According to Powell, at the time the court denied his § 2255 motion, he was on lockdown status in the special housing unit at his correctional facility in Gilmer, West Virginia. As a result, Powell states that he did not have access to the facility's law library or any other legal assistance and, therefore, did not know what to do in order to appeal the June 23, 2011, order. Powell remained on lockdown status until August 23, 2011. On September 12, 2011, after realizing that his time to appeal had passed during his time on lockdown, he mailed a motion to extend his time to appeal.
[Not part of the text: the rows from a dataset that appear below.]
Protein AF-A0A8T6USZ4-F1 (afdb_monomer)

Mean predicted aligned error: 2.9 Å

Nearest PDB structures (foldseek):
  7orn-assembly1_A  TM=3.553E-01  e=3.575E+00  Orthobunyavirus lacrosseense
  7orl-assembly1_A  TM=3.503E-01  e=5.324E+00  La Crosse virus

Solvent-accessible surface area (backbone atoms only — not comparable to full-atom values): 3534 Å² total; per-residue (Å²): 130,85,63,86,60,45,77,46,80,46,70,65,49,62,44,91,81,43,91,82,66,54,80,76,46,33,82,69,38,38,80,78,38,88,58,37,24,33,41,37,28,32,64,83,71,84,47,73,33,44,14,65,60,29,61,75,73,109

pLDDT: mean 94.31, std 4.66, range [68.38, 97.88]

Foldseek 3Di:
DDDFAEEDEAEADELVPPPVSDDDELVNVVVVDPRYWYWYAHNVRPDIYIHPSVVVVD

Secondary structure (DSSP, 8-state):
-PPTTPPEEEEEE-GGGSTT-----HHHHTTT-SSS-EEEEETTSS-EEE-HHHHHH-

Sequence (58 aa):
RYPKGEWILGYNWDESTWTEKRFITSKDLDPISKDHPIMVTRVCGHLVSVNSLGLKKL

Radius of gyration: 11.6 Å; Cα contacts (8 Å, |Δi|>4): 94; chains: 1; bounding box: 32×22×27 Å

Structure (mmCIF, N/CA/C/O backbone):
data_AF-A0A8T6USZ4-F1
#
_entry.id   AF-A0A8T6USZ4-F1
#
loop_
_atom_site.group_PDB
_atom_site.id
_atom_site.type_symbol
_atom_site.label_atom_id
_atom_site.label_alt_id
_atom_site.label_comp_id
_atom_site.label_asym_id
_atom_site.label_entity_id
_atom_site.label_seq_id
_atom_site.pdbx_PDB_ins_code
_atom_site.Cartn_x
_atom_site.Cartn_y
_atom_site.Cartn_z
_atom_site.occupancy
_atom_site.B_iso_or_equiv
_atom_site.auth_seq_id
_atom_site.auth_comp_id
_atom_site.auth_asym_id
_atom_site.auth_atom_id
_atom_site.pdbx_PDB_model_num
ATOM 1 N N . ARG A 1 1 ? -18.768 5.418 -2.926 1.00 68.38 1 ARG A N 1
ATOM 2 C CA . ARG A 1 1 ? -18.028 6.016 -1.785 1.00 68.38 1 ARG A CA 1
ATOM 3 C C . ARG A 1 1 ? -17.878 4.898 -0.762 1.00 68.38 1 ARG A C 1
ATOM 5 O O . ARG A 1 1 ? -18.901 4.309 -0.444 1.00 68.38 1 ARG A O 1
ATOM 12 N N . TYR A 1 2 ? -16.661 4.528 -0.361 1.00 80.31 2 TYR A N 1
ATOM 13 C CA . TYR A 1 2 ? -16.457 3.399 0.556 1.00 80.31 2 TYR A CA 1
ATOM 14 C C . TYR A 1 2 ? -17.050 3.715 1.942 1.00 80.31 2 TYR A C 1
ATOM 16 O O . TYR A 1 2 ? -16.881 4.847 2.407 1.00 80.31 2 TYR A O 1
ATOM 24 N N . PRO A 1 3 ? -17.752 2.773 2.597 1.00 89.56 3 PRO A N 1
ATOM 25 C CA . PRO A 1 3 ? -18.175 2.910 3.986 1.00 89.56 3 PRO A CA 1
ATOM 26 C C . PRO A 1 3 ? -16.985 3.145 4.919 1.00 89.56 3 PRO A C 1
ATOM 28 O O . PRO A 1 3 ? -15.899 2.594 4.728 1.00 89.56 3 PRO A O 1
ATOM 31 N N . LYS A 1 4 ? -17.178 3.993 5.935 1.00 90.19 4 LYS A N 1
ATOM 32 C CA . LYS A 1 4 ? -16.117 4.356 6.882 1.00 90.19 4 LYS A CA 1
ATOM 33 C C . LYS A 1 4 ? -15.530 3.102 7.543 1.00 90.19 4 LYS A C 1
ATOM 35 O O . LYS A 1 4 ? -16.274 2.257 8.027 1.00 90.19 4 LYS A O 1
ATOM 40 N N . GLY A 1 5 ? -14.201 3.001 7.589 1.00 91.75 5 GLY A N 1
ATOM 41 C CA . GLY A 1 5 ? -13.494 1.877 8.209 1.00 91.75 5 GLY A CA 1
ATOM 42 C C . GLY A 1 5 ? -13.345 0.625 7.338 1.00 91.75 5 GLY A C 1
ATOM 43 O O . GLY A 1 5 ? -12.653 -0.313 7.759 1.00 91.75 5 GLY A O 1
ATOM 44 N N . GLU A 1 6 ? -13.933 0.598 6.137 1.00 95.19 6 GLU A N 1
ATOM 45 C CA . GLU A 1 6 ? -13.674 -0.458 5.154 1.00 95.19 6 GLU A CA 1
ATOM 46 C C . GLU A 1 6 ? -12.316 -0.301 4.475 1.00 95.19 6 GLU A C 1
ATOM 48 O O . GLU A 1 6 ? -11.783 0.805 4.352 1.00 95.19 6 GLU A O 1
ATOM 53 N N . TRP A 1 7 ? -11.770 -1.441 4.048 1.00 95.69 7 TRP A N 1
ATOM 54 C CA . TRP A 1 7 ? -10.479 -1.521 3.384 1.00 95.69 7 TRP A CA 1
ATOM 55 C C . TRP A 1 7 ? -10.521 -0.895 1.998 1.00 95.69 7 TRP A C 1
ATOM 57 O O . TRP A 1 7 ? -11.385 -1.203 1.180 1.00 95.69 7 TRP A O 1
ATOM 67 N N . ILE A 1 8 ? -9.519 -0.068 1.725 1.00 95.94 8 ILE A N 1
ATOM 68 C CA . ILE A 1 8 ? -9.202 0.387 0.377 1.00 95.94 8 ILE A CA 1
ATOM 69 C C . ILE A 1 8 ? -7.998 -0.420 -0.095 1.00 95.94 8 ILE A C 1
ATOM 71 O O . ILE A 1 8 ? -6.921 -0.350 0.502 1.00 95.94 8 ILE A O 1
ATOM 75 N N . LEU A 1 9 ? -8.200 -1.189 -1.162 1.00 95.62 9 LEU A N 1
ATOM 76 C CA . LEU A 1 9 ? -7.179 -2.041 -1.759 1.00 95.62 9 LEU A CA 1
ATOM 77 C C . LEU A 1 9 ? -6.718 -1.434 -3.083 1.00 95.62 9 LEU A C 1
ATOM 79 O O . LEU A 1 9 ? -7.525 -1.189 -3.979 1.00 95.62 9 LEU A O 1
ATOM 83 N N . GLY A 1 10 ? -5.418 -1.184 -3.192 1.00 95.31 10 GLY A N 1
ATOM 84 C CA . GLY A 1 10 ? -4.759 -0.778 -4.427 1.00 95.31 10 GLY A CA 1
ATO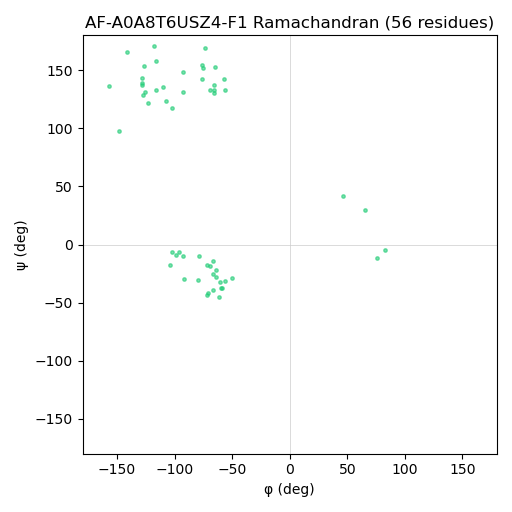M 85 C C . GLY A 1 10 ? -3.741 -1.818 -4.881 1.00 95.31 10 GLY A C 1
ATOM 86 O O . GLY A 1 10 ? -3.234 -2.614 -4.090 1.00 95.31 10 GLY A O 1
ATOM 87 N N . TYR A 1 11 ? -3.426 -1.799 -6.169 1.00 96.38 11 TYR A N 1
ATOM 88 C CA . TYR A 1 11 ? -2.522 -2.756 -6.803 1.00 96.38 11 TYR A CA 1
ATOM 89 C C . TYR A 1 11 ? -1.650 -2.046 -7.838 1.00 96.38 11 TYR A C 1
ATOM 91 O O . TYR A 1 11 ? -1.969 -0.935 -8.262 1.00 96.38 11 TYR A O 1
ATOM 99 N N . ASN A 1 12 ? -0.590 -2.724 -8.279 1.00 95.00 12 ASN A N 1
ATOM 100 C CA . ASN A 1 12 ? 0.266 -2.319 -9.397 1.00 95.00 12 ASN A CA 1
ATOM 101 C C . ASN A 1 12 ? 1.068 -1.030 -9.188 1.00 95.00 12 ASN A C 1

His motion is accompanied by a memorandum from the manager of his unit at his correctional facility confirming the dates that Powell was on lockdown status, as well as the fact that Powell did not have access to the law library or other legal assistance.

Under Federal Rule of Appellate Procedure 4(a)(5), a district court may extend the time to appeal if the party

(1) files for an extension no later than 30 days after the time to appeal expired, and (2) shows excusable neglect or good cause. See Fed. R. App. P. 4(a)(5)(A). If the party satisfies both of those conditions, the court may extend the time to appeal up to 30 days after the time would normally expire, or up to 14 days after entry of the order granting the extension, whichever is later. See Fed. R. App. P. 4(a)(5)(C).
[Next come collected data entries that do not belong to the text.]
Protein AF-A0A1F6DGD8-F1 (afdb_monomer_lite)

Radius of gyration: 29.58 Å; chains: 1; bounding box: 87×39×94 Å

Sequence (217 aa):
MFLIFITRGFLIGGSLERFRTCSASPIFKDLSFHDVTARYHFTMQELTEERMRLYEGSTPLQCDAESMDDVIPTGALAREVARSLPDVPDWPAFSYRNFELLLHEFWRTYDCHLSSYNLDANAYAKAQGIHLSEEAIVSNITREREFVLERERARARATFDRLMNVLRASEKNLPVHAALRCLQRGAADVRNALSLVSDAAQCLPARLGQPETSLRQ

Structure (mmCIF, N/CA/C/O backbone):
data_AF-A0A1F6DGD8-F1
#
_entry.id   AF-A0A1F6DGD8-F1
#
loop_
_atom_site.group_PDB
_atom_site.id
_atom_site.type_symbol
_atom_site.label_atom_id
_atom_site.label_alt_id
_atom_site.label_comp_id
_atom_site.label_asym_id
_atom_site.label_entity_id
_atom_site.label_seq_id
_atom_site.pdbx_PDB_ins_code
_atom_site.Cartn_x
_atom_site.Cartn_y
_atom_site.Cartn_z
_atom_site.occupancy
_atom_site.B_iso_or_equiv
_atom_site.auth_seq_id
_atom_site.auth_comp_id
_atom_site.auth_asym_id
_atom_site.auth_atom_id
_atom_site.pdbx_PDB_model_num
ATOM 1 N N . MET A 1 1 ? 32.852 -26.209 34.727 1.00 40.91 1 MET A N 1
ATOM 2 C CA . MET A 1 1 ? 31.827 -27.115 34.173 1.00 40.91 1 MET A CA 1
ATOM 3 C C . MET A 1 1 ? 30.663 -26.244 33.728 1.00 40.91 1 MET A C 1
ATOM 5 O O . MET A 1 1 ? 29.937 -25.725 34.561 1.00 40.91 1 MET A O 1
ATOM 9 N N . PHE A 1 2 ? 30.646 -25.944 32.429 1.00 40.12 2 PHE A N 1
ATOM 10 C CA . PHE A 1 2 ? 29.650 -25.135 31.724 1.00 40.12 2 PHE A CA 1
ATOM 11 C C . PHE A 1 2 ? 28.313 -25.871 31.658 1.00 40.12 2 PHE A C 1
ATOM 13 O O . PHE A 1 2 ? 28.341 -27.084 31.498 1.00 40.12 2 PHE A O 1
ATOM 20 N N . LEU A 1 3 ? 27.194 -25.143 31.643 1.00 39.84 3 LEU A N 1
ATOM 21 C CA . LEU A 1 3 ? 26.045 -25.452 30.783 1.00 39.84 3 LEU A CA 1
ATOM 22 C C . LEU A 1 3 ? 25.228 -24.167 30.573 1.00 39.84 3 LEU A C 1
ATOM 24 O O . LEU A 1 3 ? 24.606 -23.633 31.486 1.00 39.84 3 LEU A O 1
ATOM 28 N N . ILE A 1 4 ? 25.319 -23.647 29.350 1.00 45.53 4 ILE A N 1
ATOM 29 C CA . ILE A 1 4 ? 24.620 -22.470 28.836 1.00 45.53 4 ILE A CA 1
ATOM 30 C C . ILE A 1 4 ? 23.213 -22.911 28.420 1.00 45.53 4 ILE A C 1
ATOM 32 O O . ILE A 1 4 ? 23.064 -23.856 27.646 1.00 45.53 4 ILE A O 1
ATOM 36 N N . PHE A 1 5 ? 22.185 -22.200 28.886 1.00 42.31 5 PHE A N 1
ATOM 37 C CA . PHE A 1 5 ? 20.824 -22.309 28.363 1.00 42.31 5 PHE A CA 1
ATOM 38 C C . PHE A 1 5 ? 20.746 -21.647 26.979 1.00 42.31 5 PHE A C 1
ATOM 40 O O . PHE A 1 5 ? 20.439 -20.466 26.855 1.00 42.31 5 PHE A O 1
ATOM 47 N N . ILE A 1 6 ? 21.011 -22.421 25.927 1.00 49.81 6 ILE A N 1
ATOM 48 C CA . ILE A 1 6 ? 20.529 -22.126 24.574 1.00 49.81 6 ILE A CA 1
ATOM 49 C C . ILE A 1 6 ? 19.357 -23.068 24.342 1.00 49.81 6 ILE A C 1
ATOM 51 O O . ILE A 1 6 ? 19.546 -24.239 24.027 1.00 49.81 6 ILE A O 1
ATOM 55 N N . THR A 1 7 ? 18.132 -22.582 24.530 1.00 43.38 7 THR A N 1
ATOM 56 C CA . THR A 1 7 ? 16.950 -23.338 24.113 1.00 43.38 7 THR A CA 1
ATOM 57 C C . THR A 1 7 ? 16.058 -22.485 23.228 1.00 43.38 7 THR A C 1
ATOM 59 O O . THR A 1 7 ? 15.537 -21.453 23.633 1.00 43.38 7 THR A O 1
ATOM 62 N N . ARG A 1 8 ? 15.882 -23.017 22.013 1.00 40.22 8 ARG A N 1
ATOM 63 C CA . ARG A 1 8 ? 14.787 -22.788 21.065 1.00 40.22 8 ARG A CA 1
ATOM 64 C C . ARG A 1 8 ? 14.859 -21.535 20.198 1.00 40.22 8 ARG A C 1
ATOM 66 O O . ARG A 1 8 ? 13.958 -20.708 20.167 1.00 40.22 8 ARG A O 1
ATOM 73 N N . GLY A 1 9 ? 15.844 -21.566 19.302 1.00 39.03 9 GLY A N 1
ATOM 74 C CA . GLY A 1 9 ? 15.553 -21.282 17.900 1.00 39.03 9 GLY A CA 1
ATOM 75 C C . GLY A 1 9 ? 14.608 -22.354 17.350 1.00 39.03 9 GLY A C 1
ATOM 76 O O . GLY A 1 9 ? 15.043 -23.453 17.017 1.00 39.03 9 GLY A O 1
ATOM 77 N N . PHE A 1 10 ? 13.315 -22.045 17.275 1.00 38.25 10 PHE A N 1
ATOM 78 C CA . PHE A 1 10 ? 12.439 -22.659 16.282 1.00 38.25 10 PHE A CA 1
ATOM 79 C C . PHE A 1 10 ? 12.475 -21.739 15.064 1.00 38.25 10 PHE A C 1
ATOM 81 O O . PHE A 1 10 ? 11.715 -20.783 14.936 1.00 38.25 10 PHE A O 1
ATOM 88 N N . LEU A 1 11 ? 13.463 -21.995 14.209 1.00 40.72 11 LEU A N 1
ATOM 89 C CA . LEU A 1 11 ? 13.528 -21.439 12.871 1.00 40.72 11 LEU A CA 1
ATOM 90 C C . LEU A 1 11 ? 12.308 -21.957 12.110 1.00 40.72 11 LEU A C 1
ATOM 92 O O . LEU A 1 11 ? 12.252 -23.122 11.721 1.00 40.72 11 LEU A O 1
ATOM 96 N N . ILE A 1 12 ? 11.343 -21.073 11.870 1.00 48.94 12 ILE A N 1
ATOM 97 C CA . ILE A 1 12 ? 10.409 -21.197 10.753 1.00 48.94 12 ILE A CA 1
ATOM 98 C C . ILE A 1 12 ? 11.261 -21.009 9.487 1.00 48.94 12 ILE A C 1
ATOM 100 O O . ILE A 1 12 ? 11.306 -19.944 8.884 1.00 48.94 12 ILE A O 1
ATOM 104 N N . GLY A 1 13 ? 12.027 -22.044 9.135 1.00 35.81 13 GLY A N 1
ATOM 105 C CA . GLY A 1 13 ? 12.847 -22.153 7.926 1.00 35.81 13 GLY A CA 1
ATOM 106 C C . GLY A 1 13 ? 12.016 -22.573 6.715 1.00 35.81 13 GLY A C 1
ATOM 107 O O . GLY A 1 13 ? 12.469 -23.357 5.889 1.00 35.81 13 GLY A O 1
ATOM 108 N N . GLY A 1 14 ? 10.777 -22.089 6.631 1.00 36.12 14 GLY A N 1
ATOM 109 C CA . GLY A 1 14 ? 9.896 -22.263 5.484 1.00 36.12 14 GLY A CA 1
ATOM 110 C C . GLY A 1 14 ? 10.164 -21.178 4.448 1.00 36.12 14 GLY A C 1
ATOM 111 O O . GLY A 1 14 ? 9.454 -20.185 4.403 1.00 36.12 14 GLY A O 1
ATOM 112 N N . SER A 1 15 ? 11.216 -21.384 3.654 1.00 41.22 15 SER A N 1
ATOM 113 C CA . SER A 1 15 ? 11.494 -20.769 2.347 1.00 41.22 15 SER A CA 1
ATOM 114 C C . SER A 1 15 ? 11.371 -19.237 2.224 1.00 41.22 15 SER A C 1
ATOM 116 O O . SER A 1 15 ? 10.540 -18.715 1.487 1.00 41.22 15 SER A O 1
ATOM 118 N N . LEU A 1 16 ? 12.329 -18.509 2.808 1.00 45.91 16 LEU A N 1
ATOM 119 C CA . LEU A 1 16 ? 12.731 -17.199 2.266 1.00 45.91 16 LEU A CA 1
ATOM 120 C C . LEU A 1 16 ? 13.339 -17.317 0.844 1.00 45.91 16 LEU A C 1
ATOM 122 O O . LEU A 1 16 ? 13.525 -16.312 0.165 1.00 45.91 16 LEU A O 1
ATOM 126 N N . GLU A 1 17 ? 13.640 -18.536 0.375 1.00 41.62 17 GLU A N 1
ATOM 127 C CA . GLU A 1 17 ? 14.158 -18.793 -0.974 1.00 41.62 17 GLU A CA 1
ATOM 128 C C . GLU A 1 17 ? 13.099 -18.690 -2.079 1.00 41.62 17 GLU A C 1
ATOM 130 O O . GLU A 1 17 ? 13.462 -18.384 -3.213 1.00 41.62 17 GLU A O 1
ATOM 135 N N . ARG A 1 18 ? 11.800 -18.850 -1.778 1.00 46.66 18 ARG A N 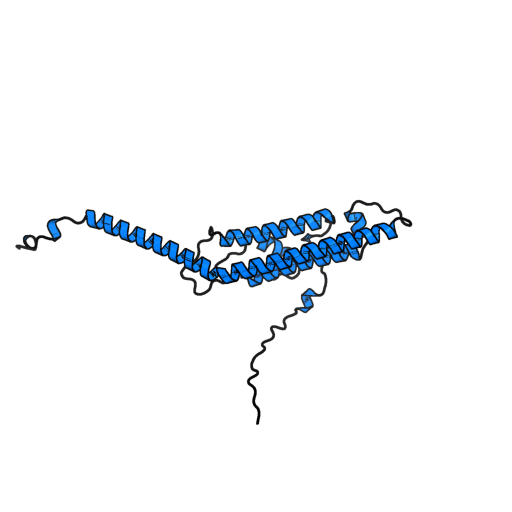1
ATOM 136 C CA . ARG A 1 18 ? 10.726 -18.609 -2.763 1.00 46.66 18 ARG A CA 1
ATOM 137 C C . ARG A 1 18 ? 10.729 -17.173 -3.291 1.00 46.66 18 ARG A C 1
ATOM 139 O O . ARG A 1 18 ? 10.418 -16.942 -4.451 1.00 46.66 18 ARG A O 1
ATOM 146 N N . PHE A 1 19 ? 11.195 -16.228 -2.478 1.00 50.31 19 PHE A N 1
ATOM 147 C CA . PHE A 1 19 ? 11.262 -14.813 -2.836 1.00 50.31 19 PHE A CA 1
ATOM 148 C C . PHE A 1 19 ? 12.447 -14.439 -3.750 1.00 50.31 19 PHE A C 1
ATOM 150 O O . PHE A 1 19 ? 12.554 -13.276 -4.139 1.00 50.31 19 PHE A O 1
ATOM 157 N N . ARG A 1 20 ? 13.344 -15.374 -4.112 1.00 50.34 20 ARG A N 1
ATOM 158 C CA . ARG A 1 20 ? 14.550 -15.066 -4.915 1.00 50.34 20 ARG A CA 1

Because he is an inmate, Powell's motion for an extension of time to appeal is considered filed on the date he mailed it, September 12, 2011. See Fed. R. App. P. 4(c)(1). His motion was therefore filed no later than 30 days after the time to appeal expired, which occurred on August 23, 2011. Powell has also satisfied the requirement that he show either good cause or excusable neglect for having missed the deadline because he was on lockdown status and therefore lacked access to the information he needed to timely appeal. See Stephanski v. Superintendent of Upstate Correctional Facility, No. 02 CV 562, 2007 WL 210399, at *1 (W.D. N.Y. Jan. 25, 2007) (collecting cases in which being on lockdown status without access to legal materials was found to be good cause under Fed. R. App. P. 4(a)(5)).

Accordingly, the court grants Powell's motion for an extension of time to appeal. His time to appeal is extended to 14 days after the entry of this order granting his motion. See Fed. R. App. P. 4(a)(5)(C).